▸ SOURCE DATA:
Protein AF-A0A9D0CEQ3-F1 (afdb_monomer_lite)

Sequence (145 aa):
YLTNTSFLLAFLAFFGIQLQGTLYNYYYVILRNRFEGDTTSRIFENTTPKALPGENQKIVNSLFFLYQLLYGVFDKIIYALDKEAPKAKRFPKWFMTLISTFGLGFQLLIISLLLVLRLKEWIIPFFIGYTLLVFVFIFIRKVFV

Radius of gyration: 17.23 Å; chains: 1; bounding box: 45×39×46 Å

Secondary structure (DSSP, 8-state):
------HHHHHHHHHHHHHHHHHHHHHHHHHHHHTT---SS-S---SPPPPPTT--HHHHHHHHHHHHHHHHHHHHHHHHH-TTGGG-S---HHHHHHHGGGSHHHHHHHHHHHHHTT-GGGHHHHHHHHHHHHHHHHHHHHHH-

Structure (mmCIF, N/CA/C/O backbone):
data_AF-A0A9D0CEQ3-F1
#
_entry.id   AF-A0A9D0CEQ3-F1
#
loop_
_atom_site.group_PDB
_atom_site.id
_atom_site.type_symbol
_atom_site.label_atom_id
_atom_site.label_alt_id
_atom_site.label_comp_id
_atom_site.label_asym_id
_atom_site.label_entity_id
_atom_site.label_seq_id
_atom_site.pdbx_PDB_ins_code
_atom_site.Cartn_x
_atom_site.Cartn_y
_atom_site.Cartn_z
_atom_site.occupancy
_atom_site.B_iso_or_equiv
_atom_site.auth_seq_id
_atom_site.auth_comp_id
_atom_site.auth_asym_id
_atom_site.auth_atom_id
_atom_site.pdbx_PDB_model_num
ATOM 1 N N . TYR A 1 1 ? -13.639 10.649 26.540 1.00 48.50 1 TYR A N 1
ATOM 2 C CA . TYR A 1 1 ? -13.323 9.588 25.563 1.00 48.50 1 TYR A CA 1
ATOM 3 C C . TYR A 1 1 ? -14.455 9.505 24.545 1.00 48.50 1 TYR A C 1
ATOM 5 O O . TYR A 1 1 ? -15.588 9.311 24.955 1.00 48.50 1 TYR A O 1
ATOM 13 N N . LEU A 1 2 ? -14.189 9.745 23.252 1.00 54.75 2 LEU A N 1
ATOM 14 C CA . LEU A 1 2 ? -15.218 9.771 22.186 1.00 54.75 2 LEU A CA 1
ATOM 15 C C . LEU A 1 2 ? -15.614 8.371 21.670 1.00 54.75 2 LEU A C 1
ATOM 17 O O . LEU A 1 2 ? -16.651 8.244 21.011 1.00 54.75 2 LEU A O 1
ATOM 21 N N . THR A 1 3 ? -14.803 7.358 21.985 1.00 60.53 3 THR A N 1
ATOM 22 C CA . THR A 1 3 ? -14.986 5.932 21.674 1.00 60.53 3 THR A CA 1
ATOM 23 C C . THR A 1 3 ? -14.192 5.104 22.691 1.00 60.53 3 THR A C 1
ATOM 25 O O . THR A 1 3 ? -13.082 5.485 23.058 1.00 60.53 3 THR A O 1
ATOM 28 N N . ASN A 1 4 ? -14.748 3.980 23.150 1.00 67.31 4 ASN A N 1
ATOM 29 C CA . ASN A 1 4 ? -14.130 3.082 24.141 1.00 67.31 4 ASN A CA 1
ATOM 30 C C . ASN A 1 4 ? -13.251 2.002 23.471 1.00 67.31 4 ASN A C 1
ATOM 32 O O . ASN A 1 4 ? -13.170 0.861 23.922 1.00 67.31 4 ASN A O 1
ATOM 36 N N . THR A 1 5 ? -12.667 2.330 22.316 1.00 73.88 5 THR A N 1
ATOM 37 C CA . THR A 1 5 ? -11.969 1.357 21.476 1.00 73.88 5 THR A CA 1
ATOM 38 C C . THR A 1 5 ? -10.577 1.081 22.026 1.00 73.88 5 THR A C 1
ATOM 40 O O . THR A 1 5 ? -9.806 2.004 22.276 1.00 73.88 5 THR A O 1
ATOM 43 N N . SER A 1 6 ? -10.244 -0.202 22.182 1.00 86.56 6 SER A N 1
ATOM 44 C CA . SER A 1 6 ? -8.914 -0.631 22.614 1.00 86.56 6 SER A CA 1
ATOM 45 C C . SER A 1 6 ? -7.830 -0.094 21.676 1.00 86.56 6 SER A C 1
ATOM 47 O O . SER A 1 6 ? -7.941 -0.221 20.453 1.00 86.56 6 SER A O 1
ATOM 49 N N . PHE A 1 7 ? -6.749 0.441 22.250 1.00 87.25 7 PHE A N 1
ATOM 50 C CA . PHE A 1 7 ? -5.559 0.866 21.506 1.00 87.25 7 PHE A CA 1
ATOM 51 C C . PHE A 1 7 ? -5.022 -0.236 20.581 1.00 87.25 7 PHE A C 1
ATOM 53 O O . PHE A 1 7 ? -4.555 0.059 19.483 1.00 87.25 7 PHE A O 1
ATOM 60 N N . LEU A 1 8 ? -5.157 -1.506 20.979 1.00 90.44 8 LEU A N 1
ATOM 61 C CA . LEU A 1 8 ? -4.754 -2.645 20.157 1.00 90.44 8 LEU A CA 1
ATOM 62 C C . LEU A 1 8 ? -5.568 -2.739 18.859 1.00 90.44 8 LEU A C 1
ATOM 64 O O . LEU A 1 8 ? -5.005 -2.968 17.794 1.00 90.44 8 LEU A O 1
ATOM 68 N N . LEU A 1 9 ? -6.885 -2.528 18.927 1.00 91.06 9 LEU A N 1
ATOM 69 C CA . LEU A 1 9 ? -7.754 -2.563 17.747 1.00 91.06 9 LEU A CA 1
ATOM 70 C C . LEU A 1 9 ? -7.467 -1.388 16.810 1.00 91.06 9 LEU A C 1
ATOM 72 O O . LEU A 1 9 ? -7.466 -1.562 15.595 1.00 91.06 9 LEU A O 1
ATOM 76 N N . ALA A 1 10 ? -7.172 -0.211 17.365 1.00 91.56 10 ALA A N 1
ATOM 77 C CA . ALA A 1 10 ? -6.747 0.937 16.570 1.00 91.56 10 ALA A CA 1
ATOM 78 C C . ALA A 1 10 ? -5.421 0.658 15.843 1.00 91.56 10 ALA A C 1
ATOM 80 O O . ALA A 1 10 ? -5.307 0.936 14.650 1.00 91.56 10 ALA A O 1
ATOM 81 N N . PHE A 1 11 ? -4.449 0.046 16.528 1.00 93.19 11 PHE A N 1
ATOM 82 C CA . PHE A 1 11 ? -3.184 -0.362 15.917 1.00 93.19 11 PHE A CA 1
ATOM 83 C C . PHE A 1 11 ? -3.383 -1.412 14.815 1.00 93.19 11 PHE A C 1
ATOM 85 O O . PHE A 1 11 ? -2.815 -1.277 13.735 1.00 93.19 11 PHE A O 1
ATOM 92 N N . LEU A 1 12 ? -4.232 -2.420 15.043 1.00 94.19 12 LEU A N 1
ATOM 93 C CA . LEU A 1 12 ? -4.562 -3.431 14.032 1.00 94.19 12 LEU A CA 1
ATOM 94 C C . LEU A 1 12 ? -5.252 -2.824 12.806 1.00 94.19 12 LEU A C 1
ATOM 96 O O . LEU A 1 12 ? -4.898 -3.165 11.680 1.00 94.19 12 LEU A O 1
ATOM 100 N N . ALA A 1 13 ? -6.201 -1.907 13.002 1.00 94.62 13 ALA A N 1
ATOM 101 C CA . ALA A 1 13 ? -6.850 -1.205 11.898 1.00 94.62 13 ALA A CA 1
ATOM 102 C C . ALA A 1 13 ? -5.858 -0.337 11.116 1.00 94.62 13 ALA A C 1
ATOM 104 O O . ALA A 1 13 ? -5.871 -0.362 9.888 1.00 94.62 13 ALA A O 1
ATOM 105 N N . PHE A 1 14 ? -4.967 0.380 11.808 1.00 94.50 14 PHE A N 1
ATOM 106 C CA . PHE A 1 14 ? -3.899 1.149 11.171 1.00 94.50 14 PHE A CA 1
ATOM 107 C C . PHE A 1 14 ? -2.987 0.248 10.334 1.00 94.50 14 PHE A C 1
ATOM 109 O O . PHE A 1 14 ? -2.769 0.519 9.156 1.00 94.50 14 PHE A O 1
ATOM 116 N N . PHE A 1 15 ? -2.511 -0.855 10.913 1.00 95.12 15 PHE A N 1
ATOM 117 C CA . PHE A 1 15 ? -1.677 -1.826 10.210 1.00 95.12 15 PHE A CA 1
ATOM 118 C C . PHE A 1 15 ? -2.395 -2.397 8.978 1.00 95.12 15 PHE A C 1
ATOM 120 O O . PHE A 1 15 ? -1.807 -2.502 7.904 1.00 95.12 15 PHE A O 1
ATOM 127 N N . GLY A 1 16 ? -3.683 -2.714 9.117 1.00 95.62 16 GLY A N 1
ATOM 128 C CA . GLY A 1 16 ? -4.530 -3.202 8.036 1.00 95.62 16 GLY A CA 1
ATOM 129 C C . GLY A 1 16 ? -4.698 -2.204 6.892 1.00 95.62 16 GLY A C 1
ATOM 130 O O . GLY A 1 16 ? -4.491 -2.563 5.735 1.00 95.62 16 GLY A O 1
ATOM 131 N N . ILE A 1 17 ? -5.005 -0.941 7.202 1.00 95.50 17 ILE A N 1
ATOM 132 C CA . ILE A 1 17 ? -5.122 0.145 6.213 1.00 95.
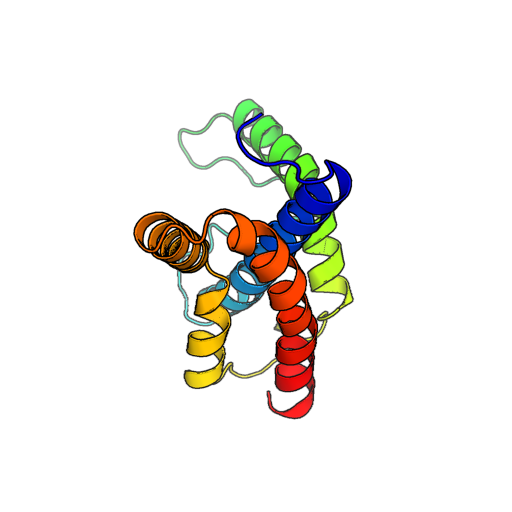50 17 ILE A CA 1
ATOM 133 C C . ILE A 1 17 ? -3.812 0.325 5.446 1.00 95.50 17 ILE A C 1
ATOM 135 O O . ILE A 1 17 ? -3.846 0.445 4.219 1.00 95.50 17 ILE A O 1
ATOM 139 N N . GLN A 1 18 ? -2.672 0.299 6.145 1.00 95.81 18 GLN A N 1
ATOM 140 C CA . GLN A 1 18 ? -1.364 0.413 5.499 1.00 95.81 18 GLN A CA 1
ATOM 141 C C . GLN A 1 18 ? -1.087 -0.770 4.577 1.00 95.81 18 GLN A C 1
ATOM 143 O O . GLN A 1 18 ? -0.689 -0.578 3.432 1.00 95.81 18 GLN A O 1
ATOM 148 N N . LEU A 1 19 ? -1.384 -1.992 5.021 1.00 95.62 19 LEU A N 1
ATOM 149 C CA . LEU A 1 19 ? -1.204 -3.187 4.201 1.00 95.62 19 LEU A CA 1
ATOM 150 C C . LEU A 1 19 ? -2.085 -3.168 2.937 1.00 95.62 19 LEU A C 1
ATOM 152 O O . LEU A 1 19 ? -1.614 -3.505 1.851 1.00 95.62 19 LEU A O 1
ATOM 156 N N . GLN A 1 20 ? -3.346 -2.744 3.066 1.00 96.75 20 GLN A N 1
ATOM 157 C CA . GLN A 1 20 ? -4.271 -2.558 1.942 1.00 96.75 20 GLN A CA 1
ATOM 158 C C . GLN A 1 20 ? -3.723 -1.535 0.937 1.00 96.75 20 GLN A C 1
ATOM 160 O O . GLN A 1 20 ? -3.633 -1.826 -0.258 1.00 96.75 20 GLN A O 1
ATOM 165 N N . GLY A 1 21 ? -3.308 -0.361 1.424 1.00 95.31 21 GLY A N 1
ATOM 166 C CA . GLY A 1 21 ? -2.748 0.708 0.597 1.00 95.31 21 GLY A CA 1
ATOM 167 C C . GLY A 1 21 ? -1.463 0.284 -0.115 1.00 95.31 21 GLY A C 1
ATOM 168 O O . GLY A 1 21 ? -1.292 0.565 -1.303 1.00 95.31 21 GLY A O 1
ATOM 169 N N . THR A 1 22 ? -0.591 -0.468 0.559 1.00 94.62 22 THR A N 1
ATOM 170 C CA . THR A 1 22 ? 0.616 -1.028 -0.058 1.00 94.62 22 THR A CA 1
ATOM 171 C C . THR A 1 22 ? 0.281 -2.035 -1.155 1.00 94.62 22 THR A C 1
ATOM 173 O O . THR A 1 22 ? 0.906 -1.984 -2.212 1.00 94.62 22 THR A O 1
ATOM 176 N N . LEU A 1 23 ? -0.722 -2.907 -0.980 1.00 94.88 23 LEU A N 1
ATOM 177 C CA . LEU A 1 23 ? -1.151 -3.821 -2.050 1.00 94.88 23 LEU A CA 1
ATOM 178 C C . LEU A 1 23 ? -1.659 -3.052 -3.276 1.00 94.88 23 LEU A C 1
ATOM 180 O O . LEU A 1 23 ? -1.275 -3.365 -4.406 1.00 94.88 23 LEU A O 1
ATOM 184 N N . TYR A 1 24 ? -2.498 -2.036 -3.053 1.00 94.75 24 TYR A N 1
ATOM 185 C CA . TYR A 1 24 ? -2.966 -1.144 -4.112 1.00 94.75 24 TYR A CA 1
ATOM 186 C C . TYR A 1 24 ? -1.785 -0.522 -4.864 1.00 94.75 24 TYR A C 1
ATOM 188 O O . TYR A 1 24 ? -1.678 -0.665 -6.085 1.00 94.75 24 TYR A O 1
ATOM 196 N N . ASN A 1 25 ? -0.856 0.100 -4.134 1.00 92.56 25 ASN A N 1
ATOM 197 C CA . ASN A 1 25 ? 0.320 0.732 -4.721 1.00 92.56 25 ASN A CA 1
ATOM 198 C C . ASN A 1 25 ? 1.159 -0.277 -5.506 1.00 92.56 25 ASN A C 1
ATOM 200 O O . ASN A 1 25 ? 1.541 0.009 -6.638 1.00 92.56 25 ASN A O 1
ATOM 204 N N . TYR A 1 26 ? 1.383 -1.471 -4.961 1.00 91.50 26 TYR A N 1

* * *

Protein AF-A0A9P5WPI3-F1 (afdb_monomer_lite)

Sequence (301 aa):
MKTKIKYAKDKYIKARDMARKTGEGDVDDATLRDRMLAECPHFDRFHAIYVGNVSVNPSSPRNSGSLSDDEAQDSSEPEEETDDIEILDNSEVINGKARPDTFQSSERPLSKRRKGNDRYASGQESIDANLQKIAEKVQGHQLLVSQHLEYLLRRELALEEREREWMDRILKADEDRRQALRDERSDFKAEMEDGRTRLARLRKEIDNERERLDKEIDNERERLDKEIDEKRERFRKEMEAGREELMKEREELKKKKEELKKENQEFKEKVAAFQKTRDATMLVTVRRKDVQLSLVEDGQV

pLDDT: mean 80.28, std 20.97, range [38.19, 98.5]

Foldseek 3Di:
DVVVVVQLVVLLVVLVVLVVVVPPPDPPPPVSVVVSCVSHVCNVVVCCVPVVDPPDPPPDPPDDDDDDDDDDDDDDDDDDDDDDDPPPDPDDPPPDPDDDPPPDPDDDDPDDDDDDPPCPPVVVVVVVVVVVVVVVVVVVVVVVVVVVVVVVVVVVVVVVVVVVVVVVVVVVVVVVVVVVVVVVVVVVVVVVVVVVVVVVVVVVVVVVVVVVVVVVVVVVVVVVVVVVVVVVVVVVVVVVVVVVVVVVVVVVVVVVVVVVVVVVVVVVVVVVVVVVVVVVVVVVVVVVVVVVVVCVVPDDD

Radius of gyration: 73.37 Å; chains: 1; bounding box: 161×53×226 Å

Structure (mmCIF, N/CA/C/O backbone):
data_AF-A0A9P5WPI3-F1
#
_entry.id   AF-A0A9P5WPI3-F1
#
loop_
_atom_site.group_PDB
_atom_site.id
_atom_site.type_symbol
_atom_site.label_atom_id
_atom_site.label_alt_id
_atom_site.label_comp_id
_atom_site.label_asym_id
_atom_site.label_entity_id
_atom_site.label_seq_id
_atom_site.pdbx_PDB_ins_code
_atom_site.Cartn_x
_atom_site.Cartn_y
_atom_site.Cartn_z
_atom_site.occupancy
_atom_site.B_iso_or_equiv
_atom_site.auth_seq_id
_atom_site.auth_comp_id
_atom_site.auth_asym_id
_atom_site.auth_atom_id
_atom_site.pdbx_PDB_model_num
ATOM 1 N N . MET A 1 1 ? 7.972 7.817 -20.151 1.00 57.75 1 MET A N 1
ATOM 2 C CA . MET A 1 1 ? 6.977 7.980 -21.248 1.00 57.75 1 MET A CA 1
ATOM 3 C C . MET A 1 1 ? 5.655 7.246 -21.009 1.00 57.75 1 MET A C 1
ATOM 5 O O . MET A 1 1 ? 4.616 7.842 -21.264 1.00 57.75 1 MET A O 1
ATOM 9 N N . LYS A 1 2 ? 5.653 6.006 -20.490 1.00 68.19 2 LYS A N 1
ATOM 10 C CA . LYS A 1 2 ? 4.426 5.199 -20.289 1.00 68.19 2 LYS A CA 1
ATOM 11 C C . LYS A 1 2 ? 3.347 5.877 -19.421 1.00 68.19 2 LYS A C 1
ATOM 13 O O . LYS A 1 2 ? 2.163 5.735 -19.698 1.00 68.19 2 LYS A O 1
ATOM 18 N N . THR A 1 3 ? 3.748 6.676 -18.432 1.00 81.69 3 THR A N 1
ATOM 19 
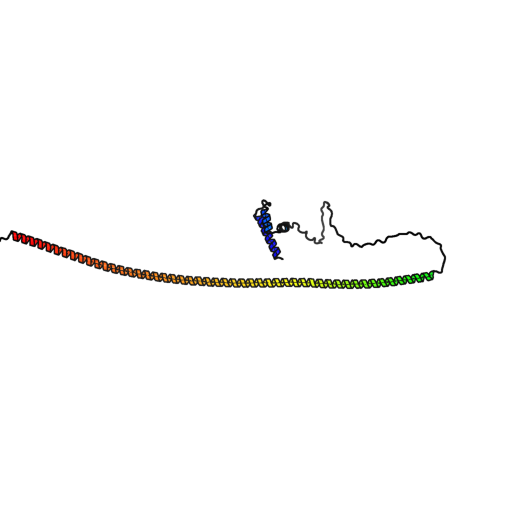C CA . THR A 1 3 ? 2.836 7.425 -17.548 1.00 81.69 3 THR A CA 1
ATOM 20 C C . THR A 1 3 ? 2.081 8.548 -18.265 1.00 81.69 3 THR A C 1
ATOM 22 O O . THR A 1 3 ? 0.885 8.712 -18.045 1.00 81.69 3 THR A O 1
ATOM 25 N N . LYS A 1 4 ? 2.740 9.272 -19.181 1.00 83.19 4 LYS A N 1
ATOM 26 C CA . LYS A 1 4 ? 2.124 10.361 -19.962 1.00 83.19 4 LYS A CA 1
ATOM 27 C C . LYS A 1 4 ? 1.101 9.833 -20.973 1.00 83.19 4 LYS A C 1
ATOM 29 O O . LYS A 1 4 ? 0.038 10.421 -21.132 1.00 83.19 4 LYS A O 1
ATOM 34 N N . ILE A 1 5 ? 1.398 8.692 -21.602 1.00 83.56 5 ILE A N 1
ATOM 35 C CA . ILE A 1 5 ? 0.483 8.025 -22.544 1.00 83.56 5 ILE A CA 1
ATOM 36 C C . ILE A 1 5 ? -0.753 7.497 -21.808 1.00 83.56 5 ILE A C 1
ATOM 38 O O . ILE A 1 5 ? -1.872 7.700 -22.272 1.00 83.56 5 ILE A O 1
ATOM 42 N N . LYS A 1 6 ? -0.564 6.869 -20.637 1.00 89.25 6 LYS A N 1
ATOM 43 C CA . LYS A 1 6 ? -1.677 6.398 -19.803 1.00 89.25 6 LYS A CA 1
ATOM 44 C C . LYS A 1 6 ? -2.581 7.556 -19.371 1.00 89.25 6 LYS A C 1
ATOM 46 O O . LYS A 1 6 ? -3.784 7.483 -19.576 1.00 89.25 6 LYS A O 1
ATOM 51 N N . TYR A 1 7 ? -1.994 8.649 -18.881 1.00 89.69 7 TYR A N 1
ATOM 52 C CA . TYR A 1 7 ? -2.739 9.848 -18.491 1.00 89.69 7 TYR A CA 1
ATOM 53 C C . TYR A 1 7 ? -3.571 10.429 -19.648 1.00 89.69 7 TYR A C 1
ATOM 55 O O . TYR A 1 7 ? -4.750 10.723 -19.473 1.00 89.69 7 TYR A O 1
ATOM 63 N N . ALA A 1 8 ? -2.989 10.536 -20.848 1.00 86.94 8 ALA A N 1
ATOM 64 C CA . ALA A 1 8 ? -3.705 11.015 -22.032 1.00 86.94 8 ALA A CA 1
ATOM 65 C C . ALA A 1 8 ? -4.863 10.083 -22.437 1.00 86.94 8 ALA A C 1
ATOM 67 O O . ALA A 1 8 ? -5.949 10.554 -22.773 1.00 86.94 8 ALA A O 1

▸ WHAT THIS TASK INVOLVES: Transcribe the records above exactly, beginning at the line that contains "ATOM 96 O O" and ending with the line that contains "ATOM 102 C C", both included, and nothing else.

▸ OUTPUT FOR THIS EXERCISE:
ATOM 96 O O . LEU A 1 12 ? -4.898 -3.165 11.680 1.00 94.19 12 LEU A O 1
ATOM 100 N N . ALA A 1 13 ? -6.201 -1.907 13.002 1.00 94.62 13 ALA A N 1
ATOM 101 C CA . ALA A 1 13 ? -6.850 -1.205 11.898 1.00 94.62 13 ALA A CA 1
ATOM 102 C C . ALA A 1 13 ? -5.858 -0.337 11.116 1.00 94.62 13 ALA A C 1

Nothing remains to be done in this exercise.